A policeman appeared on the stairs. Hand on his gun, he leaned against the railing behind me, an appropriate back-drop for the finale. The gay man came to the railing and I pointed to the bathroom.

“Amazing Grace, how sweet the sound…”

I turned and raised my arms to the policeman.

“I am guilty, arrest me! Guilty of indifference, guilty of cynisicm, guilty of greed, guilty of ignorance, guilty of guilt! Take these hands and bind them with your cuffs!”

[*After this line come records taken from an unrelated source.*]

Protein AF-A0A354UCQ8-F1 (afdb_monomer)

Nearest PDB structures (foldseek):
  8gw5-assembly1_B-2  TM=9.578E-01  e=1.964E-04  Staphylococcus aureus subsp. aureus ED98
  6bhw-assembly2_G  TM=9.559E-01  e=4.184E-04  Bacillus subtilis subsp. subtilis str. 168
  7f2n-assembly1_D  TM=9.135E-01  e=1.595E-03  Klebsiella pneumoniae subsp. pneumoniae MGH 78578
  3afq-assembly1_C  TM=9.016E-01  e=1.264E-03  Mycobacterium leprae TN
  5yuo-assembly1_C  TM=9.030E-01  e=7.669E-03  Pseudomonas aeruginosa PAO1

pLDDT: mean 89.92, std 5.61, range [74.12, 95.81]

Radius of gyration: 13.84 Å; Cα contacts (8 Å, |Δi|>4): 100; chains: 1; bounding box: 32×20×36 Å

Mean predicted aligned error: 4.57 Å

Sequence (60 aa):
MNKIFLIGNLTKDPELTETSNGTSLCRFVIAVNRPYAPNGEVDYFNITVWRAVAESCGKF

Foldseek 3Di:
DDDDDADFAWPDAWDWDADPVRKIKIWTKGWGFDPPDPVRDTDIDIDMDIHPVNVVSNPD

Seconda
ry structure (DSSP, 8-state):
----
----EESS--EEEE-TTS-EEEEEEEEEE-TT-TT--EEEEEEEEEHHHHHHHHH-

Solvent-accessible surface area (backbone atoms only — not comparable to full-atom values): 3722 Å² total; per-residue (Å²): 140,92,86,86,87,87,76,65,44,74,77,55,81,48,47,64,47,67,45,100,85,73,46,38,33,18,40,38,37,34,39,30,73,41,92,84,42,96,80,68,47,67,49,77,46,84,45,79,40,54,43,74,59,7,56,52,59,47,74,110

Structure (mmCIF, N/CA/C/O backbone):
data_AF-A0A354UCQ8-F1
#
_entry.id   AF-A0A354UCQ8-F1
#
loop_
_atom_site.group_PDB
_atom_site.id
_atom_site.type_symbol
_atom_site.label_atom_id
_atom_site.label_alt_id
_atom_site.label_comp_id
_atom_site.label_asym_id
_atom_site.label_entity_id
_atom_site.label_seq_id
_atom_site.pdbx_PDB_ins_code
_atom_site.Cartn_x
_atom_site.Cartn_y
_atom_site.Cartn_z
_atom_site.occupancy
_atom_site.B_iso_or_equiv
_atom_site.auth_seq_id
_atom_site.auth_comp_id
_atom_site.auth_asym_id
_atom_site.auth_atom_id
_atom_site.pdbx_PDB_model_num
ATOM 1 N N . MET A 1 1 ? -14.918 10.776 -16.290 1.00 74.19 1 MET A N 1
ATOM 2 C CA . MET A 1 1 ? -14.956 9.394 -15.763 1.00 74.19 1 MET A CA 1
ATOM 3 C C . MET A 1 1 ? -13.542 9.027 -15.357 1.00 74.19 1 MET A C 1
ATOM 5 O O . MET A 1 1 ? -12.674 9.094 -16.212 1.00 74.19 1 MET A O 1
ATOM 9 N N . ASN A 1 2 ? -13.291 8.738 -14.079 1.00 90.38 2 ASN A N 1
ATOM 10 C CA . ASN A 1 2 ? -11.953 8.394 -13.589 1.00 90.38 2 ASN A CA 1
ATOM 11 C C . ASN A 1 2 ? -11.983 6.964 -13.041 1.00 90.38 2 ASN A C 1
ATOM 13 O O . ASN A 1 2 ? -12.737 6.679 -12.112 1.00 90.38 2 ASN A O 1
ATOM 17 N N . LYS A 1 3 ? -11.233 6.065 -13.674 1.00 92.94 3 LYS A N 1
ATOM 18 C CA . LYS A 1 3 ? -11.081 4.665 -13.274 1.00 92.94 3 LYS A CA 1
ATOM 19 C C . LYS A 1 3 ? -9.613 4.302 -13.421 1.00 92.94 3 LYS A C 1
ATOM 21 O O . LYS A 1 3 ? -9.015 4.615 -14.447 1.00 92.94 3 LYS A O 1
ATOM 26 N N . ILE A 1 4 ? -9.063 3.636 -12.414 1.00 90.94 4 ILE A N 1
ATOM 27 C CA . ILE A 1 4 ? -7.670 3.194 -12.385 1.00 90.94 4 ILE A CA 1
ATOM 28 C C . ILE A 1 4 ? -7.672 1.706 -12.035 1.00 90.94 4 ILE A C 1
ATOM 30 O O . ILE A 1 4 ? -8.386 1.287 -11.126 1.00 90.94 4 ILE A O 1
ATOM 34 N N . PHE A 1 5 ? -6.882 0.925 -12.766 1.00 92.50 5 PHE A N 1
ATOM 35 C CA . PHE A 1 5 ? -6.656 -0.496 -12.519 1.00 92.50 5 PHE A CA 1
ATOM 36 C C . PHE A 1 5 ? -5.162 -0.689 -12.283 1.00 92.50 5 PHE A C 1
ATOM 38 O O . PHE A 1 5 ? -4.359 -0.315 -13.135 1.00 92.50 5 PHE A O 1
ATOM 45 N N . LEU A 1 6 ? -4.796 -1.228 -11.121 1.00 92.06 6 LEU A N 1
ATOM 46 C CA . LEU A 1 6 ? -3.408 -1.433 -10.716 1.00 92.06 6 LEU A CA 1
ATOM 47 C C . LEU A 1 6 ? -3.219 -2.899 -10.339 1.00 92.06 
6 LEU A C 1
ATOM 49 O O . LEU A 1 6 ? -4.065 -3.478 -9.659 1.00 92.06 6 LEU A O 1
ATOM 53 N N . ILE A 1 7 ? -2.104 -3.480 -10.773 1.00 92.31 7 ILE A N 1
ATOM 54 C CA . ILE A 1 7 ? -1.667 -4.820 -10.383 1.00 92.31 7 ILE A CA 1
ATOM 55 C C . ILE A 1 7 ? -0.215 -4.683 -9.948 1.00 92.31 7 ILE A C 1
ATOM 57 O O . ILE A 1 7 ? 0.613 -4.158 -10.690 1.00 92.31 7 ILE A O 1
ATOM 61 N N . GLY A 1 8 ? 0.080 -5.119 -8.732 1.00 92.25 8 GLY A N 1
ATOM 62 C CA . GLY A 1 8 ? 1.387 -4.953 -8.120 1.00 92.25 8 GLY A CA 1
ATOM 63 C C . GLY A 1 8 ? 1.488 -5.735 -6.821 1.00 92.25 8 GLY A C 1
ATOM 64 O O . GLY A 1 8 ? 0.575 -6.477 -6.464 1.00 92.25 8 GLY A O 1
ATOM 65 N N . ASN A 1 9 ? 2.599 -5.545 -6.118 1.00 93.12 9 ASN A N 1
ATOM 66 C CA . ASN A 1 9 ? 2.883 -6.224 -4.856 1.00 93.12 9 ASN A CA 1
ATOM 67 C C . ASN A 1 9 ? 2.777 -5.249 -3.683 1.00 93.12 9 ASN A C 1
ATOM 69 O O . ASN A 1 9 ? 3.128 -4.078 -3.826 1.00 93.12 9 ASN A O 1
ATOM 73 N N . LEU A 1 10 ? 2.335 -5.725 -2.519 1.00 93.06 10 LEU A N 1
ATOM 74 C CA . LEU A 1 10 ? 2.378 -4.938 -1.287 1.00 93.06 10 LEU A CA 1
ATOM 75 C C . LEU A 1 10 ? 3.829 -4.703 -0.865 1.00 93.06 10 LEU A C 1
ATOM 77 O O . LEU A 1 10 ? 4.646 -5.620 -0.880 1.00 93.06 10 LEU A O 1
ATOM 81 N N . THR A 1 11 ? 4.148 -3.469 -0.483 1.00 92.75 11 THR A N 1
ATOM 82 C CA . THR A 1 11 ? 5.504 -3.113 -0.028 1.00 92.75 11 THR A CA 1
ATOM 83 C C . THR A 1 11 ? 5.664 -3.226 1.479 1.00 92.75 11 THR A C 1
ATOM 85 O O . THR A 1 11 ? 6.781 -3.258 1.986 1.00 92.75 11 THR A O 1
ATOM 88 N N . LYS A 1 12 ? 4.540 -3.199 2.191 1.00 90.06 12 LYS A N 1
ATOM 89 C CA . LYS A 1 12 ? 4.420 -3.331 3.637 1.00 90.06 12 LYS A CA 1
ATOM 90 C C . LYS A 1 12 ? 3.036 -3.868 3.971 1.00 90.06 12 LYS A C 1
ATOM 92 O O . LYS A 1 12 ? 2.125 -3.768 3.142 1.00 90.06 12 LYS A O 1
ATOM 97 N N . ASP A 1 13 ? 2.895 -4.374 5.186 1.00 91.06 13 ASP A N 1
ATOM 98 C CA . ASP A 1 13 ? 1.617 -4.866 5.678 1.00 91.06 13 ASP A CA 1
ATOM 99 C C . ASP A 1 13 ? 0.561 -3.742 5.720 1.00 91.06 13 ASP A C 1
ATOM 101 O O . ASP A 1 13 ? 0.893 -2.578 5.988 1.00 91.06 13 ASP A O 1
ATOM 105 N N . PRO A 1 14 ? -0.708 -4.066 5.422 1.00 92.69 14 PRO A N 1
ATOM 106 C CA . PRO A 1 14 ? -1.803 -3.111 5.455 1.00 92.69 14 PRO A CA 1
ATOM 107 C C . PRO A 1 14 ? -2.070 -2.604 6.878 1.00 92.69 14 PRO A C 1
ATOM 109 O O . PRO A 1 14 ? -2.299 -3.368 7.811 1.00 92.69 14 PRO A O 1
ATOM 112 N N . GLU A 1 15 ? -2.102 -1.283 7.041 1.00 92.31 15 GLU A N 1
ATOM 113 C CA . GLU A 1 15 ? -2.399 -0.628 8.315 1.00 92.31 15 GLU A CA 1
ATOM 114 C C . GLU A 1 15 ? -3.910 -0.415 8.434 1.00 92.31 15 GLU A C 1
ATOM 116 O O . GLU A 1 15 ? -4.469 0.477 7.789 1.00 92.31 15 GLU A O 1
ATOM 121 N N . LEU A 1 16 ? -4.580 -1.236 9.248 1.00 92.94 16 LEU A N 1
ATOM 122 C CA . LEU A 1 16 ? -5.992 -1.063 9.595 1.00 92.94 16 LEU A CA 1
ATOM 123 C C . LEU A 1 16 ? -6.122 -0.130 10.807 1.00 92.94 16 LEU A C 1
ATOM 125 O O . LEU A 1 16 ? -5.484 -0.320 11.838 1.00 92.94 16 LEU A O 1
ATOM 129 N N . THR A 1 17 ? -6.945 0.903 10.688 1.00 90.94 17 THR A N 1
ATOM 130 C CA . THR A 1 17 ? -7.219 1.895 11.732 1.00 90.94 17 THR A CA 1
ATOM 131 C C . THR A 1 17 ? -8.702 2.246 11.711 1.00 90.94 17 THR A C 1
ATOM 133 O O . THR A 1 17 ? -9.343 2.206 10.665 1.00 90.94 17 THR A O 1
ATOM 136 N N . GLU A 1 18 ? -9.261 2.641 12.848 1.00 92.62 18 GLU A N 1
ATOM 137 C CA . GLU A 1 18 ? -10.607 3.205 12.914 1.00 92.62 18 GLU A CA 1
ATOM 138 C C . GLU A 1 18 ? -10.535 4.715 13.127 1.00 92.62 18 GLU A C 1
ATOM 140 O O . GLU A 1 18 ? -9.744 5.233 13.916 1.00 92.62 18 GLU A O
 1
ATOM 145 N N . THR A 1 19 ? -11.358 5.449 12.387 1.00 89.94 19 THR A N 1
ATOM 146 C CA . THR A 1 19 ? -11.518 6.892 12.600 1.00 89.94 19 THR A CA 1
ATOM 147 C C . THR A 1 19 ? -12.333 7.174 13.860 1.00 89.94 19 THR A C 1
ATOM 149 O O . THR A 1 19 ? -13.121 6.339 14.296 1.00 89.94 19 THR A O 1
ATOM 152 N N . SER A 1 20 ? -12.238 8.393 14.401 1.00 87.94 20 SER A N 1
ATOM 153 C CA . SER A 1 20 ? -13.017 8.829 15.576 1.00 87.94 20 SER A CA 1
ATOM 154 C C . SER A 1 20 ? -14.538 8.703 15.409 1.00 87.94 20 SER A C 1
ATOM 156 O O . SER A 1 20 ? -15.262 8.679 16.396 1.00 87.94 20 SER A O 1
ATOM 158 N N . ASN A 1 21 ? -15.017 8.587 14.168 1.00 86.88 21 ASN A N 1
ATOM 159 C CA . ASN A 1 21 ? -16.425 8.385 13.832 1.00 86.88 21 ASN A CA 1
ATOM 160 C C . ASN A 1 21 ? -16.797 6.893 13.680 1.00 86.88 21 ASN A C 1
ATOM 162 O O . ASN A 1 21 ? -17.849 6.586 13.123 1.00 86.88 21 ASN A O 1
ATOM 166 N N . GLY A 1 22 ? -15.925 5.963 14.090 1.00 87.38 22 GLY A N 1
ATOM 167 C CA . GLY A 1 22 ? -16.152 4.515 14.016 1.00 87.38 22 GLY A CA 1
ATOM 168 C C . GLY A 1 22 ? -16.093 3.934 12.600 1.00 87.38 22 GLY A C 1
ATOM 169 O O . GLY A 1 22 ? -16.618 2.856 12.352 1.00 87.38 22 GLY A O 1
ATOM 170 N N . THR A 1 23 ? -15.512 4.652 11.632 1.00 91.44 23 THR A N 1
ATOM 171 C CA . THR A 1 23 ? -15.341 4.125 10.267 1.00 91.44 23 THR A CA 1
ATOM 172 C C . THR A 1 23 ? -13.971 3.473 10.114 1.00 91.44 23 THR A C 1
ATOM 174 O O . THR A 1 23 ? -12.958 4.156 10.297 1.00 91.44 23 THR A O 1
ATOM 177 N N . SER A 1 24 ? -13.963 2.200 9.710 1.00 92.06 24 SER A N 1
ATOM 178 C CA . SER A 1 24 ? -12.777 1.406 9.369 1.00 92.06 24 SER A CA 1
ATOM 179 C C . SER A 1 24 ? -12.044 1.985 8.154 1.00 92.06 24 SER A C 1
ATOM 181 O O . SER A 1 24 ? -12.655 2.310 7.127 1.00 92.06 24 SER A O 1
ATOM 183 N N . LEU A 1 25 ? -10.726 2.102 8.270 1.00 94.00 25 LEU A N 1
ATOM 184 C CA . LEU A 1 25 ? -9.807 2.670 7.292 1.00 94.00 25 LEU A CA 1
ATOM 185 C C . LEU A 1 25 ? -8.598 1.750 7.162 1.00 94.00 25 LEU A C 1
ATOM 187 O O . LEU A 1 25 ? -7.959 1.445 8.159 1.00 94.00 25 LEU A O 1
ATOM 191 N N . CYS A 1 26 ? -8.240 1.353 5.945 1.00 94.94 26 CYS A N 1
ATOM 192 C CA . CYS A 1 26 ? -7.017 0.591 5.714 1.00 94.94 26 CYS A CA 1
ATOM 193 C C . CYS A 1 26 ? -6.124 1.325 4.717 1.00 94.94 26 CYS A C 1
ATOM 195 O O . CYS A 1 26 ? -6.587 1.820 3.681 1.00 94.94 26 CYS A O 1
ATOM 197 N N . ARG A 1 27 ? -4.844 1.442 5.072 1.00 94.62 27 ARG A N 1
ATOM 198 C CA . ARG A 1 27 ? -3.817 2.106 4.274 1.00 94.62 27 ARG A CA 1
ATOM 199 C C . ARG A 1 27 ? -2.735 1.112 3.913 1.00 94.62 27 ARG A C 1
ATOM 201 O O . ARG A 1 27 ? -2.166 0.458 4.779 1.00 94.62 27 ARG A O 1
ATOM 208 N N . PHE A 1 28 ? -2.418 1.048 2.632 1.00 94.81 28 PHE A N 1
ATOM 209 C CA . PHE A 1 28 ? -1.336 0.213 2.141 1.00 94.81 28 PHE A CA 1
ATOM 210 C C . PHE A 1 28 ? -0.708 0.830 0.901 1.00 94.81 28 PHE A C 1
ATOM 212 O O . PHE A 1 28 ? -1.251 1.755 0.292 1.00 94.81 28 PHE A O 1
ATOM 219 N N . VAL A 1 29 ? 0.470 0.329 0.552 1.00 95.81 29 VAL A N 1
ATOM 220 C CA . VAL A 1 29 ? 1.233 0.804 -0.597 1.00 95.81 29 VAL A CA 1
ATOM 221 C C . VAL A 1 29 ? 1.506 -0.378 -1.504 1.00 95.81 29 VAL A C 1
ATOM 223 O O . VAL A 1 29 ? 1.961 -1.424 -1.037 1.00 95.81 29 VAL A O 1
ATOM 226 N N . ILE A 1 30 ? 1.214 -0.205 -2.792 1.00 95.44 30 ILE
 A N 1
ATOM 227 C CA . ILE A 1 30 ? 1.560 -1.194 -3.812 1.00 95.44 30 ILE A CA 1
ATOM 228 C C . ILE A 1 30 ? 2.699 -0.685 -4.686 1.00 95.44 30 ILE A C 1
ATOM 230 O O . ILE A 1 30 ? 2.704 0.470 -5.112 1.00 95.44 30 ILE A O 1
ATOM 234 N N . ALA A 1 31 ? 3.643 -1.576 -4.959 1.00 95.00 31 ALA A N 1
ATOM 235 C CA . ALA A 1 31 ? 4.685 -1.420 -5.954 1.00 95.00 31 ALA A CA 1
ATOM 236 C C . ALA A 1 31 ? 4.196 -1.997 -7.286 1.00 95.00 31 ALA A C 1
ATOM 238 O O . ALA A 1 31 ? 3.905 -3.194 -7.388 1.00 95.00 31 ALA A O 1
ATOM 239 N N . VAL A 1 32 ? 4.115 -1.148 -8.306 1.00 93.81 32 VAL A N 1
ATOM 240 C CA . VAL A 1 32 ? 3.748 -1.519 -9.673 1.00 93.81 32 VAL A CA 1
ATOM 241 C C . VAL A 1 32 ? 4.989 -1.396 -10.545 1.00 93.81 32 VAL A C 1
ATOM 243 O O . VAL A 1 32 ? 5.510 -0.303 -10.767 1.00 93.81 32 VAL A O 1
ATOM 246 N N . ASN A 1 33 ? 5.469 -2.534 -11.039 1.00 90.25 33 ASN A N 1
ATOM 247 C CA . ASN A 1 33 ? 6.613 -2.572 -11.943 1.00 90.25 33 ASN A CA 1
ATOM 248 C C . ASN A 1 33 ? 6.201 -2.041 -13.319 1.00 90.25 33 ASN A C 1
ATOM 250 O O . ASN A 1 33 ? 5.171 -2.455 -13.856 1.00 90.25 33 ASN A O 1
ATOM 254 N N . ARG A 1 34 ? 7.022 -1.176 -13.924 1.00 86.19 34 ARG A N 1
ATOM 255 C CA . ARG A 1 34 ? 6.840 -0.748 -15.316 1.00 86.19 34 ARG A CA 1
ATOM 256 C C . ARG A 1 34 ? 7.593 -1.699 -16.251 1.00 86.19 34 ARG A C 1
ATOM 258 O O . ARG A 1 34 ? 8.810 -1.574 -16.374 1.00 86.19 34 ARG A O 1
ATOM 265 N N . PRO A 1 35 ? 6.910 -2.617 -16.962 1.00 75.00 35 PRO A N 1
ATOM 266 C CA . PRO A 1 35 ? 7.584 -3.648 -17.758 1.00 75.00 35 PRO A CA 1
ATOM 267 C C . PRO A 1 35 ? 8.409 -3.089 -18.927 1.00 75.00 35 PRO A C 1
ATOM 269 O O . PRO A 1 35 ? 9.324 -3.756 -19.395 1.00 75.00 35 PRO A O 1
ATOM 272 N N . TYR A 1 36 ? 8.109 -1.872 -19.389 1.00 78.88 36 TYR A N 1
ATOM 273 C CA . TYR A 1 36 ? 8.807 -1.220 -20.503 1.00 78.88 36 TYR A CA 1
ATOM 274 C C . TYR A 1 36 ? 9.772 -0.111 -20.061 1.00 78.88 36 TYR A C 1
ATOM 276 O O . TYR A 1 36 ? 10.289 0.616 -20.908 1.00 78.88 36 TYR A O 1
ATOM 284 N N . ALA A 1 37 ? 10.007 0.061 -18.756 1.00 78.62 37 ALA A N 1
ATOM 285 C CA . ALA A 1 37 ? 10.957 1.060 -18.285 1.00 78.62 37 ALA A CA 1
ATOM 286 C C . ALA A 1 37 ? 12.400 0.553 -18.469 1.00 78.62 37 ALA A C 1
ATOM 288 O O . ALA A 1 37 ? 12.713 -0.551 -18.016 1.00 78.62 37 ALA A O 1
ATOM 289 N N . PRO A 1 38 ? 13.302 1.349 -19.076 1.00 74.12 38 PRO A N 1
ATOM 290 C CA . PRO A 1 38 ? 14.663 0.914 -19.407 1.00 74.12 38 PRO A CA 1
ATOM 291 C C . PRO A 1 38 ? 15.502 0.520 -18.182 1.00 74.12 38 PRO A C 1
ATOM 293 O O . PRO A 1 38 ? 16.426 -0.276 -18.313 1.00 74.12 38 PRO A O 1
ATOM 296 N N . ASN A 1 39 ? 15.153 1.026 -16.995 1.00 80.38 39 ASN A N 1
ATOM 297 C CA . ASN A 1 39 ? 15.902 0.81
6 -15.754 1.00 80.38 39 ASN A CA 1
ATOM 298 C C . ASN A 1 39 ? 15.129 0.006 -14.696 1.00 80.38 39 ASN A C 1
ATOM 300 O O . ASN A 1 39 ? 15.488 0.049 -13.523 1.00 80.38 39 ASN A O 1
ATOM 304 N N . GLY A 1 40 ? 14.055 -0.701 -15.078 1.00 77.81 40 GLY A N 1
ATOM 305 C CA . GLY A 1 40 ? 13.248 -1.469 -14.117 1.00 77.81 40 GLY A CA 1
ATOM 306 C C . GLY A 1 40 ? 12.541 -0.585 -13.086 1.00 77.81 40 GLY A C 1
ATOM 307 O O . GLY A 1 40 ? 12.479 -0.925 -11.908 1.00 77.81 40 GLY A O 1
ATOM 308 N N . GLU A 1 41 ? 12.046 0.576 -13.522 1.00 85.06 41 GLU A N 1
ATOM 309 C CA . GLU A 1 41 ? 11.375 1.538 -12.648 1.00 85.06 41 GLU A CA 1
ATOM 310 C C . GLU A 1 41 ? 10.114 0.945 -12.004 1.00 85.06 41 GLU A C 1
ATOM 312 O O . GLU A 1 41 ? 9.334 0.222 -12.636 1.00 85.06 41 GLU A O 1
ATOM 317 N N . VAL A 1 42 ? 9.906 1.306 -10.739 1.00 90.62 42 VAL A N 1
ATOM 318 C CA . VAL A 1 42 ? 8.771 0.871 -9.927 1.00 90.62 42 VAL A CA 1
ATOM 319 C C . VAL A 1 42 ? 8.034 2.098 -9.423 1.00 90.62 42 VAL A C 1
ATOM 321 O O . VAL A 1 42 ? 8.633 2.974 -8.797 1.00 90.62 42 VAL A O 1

The policeman laughed and went upstairs.

“That saved a wretch like me….”

I walked through the audience…”With ice cubes, you were rebaptized tonight. You have another chance at salvation. I say, go now, go and sin no more!”

I was was lost but now I’m found

was blind but now I SEE!!!!!!!!!!!!!!! and I do see, and I DO know, and—-“

Ken cut the song short, grabbed the microphone and said, “That’s the show for tonight, folks, thank you.”

  There was a splattering of timid applause as people collected their extraneous clothing items from floor and chair. Suddenly a woman stood and shouted “Brava, Brava! I have not seen such cabaret except in Berlin! Brava!” She pulled other people to their feet instigating a standing ovation. People stood in line to shake my hand.

“That was real theater” said a young woman as she squeezed my hand. “It all looked so real.”

A bald man in tweeds asked “Is this your regular troupe of actors? Are you interested in the college circuit?

“I would love to bring our parents. Are you doing this show again next week?”

 “Thank you for bringing me back to God.” 

The bass player marched up, car keys in hand, his bass in its bag.    


“You forgot the lyrics to some of the songs” he said. “And when you change tempo in the middle of a song, you got to let me know, I can’t real minds.”

“This was improvisational Cabaret.”

“I thought it was a straight ahead jazz gig. I only do straight ahead. Ken, you told me this was straight ahead.”

“I lied” said Ken.

 Donna, limp and limping, tottered down the stairs, shaking the hands of departing guests.

“I cannot do it” she said. “I cannot do this. I have a restaurant. I have not big insurance.

I am very sorry.”

 What part of the evening upset you?” I asked.